Religious freedom is generally respected, though relations between religious leaders and the government are sometimes tense, in part because of the involvement of clergy in the 1994 genocide. Fear among teachers and students of being labeled “divisionist” restrains academic freedom. Following the 2004 and 2008 parliamentary commission reports on “divisionism,” numerous students and teachers were expelled or dismissed without due process. The crackdown ahead of the 2010 presidential election that severely stifled general free discussion—with the Department of Military Intelligence closely monitoring the population—did not ease in 2012.
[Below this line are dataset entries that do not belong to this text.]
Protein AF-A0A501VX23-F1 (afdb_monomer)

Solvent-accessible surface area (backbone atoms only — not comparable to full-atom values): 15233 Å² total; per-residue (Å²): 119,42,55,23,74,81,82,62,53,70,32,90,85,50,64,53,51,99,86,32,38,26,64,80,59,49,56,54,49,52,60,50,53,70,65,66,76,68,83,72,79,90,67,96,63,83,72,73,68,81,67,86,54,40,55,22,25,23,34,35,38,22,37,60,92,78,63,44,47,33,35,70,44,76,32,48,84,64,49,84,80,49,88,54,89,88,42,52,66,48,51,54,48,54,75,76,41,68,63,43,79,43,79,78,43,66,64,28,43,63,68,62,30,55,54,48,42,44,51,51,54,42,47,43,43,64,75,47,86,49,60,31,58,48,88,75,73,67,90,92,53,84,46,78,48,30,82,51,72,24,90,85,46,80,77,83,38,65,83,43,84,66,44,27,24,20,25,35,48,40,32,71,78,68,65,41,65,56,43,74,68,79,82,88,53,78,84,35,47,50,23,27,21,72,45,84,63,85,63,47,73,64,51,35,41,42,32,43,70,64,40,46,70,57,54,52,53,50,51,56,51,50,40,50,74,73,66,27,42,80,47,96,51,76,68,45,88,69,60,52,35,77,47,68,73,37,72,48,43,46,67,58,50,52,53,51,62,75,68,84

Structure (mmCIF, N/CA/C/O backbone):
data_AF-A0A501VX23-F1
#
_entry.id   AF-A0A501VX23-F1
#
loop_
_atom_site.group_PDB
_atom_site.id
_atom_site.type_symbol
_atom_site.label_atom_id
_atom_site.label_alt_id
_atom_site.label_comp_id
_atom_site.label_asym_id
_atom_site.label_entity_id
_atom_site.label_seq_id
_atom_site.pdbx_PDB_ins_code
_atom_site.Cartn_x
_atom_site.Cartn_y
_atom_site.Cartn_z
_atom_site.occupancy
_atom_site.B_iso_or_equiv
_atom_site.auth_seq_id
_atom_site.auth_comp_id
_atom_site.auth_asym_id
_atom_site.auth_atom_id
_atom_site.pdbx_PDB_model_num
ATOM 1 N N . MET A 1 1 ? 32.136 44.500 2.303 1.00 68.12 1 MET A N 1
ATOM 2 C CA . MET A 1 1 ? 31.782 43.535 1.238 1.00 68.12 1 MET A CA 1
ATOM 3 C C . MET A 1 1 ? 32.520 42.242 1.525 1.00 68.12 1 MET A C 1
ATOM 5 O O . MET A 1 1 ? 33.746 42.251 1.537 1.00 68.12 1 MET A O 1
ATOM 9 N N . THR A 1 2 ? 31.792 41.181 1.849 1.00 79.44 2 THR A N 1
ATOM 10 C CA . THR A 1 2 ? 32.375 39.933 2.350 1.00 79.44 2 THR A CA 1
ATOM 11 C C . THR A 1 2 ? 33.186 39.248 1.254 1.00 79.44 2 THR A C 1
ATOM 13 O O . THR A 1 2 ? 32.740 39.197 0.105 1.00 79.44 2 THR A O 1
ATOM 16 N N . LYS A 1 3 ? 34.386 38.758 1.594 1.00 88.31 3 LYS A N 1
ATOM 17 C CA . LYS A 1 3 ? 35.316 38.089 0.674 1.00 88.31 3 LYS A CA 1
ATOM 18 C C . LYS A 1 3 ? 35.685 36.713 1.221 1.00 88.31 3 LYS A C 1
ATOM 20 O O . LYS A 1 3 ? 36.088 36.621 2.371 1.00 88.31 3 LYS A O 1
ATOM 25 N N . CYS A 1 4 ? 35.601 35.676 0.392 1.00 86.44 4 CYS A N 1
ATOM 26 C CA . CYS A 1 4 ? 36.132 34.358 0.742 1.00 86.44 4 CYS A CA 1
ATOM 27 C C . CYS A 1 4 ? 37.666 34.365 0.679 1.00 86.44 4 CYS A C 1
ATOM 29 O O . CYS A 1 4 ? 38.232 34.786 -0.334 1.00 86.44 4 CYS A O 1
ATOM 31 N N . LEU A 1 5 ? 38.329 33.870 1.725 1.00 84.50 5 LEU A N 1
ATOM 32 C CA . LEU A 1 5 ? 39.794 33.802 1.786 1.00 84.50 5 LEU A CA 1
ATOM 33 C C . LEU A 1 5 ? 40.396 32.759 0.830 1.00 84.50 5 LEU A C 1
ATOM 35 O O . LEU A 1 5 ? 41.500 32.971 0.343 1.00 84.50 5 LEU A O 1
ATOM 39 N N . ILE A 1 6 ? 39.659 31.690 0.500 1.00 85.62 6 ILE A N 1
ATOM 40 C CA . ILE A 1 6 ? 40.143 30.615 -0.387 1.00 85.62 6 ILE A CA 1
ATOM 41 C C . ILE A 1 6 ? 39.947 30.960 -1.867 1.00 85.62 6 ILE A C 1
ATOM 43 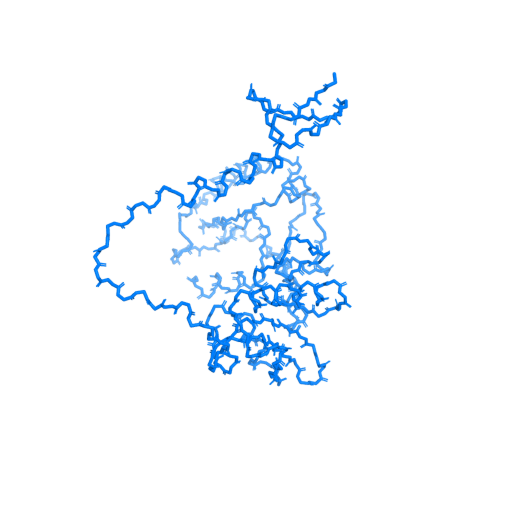O O . ILE A 1 6 ? 40.899 30.968 -2.638 1.00 85.62 6 ILE A O 1
ATOM 47 N N . CYS A 1 7 ? 38.715 31.252 -2.292 1.00 86.81 7 CYS A N 1
ATOM 48 C CA . CYS A 1 7 ? 38.428 31.483 -3.717 1.00 86.81 7 CYS A CA 1
ATOM 49 C C . CYS A 1 7 ? 38.413 32.962 -4.121 1.00 86.81 7 CYS A C 1
ATOM 51 O O . CYS A 1 7 ? 38.159 33.285 -5.278 1.00 86.81 7 CYS A O 1
ATOM 53 N N . GLY A 1 8 ? 38.603 33.882 -3.175 1.00 84.19 8 GLY A N 1
ATOM 54 C CA . GLY A 1 8 ? 38.683 35.315 -3.449 1.00 84.19 8 GLY A CA 1
ATOM 55 C C . GLY A 1 8 ? 37.376 35.999 -3.870 1.00 84.19 8 GLY A C 1
ATOM 56 O O . GLY A 1 8 ? 37.384 37.224 -4.022 1.00 84.19 8 GLY A O 1
ATOM 57 N N . LYS A 1 9 ? 36.262 35.264 -4.031 1.00 86.38 9 LYS A N 1
ATOM 58 C CA . LYS A 1 9 ? 34.945 35.823 -4.392 1.00 86.38 9 LYS A CA 1
ATOM 59 C C . LYS A 1 9 ? 34.506 36.888 -3.391 1.00 86.38 9 LYS A C 1
ATOM 61 O O . LYS A 1 9 ? 34.641 36.686 -2.186 1.00 86.38 9 LYS A O 1
ATOM 66 N N . LYS A 1 10 ? 33.941 37.987 -3.902 1.00 88.56 10 LYS A N 1
ATOM 67 C CA . LYS A 1 10 ? 33.356 39.089 -3.127 1.00 88.56 10 LYS A CA 1
ATOM 68 C C . LYS A 1 10 ? 31.868 39.215 -3.431 1.00 88.56 10 LYS A C 1
ATOM 70 O O . LYS A 1 10 ? 31.471 39.060 -4.582 1.00 88.56 10 LYS A O 1
ATOM 75 N N . GLY A 1 11 ? 31.057 39.533 -2.429 1.00 81.50 11 GLY A N 1
ATOM 76 C CA . GLY A 1 11 ? 29.642 39.830 -2.640 1.00 81.50 11 GLY A CA 1
ATOM 77 C C . GLY A 1 11 ? 28.965 40.367 -1.387 1.00 81.50 11 GLY A C 1
ATOM 78 O O . GLY A 1 11 ? 29.389 40.070 -0.273 1.00 81.50 11 GLY A O 1
ATOM 79 N N . PHE A 1 12 ? 27.908 41.160 -1.567 1.00 72.19 12 PHE A N 1
ATOM 80 C CA . PHE A 1 12 ? 27.088 41.651 -0.452 1.00 72.19 12 PHE A CA 1
ATOM 81 C C . PHE A 1 12 ? 26.338 40.520 0.265 1.00 72.19 12 PHE A C 1
ATOM 83 O O . PHE A 1 12 ? 26.228 40.545 1.484 1.00 72.19 12 PHE A O 1
ATOM 90 N N . PHE A 1 13 ? 25.905 39.497 -0.476 1.00 76.44 13 PHE A N 1
ATOM 91 C CA . PHE A 1 13 ? 25.187 38.331 0.057 1.00 76.44 13 PHE A CA 1
ATOM 92 C C . PHE A 1 13 ? 26.072 37.091 0.235 1.00 76.44 13 PHE A C 1
ATOM 94 O O . PHE A 1 13 ? 25.572 36.001 0.515 1.00 76.44 13 PHE A O 1
ATOM 101 N N . LEU A 1 14 ? 27.390 37.229 0.061 1.00 74.31 14 LEU A N 1
ATOM 102 C CA . LEU A 1 14 ? 28.309 36.117 0.259 1.00 74.31 14 LEU A CA 1
ATOM 103 C C . LEU A 1 14 ? 28.421 35.823 1.758 1.00 74.31 14 LEU A C 1
ATOM 105 O O . LEU A 1 14 ? 28.991 36.617 2.506 1.00 74.31 14 LEU A O 1
ATOM 109 N N . ARG A 1 15 ? 27.892 34.674 2.184 1.00 75.56 15 ARG A N 1
ATOM 110 C CA . ARG A 1 15 ? 28.060 34.164 3.548 1.00 75.56 15 ARG A CA 1
ATOM 111 C C . ARG A 1 15 ? 29.370 33.384 3.645 1.00 75.56 15 ARG A C 1
ATOM 113 O O . ARG A 1 15 ? 29.667 32.548 2.789 1.00 75.56 15 ARG A O 1
ATOM 120 N N . VAL A 1 16 ? 30.148 33.690 4.675 1.00 83.44 16 VAL A N 1
ATOM 121 C CA . VAL A 1 16 ? 31.381 32.984 5.036 1.00 83.44 16 VAL A CA 1
ATOM 122 C C . VAL A 1 16 ? 31.262 32.493 6.474 1.00 83.44 16 VAL A C 1
ATOM 124 O O . VAL A 1 16 ? 30.530 33.095 7.261 1.00 83.44 16 VAL A O 1
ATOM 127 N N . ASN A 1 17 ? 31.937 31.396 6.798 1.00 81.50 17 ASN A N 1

Although the constitution codifies freedoms of assembly and association, these rights are limited in practice. Some NGOs cite registration and reporting procedures as excessively onerous, and activities that the government defines as “divisive” are prohibited. Several organizations have been banned in recent years, leading others to refrain from criticizing the RPF. In August 2011, leaders of the League for Human Rights in the Great Lakes Region, one of the remaining independent human rights groups in Rwanda, were detained and prevented from traveling. However, most civil society organizations that are not focused on sensitive subjects, such as democracy and human rights, function without direct government interference.
The constitution provides for the rights to form trade unions, engage in collective bargaining, and strike. However, public workers are not allowed to unionize, and employees of the many “essential services” are not allowed to strike. The International Trade Union Confederation reported that although a 2009 labor code improved workers’ rights, the government continues to pressure unions in indirect ways.
Recent improvements in the judicial system include an increased presence of defense lawyers at trials, improved training for court staff, and revisions to the legal code, but the judiciary has yet to secure full independence from the executive. The gacaca courts faced criticism from legal experts over their failure to address genocide-era crimes allegedly committed by the RPF, and because they routinely tried politically motivated cases. Individual police officers sometimes use excessive force, and local officials periodically ignore due process protections. The construction of new prisons during the past decade has improved prison conditions, even as the gacaca trials increased the prison population. Nevertheless, an October 2012 report by Amnesty International documented 45 cases of unlawful imprisonment and 18 cases of torture and ill-treatment in secret military detention centers between March 2010 and June 2012.
Equal treatment for all citizens under the law is guaranteed, and legal protections against discrimination have increased in recent years. A national identity card is required when Rwandans wish to move within the country, but these are issued regularly and no longer indicate ethnicity.
The 2003 constitution requires women to occupy at least 30 percent of the seats in each chamber of Parliament; women currently fill 10 of the 26 Senate seats. Legislation has strengthened women’s rights to inherit land. However, de facto discrimination against women continues. Domestic violence is illegal, but remains widespread.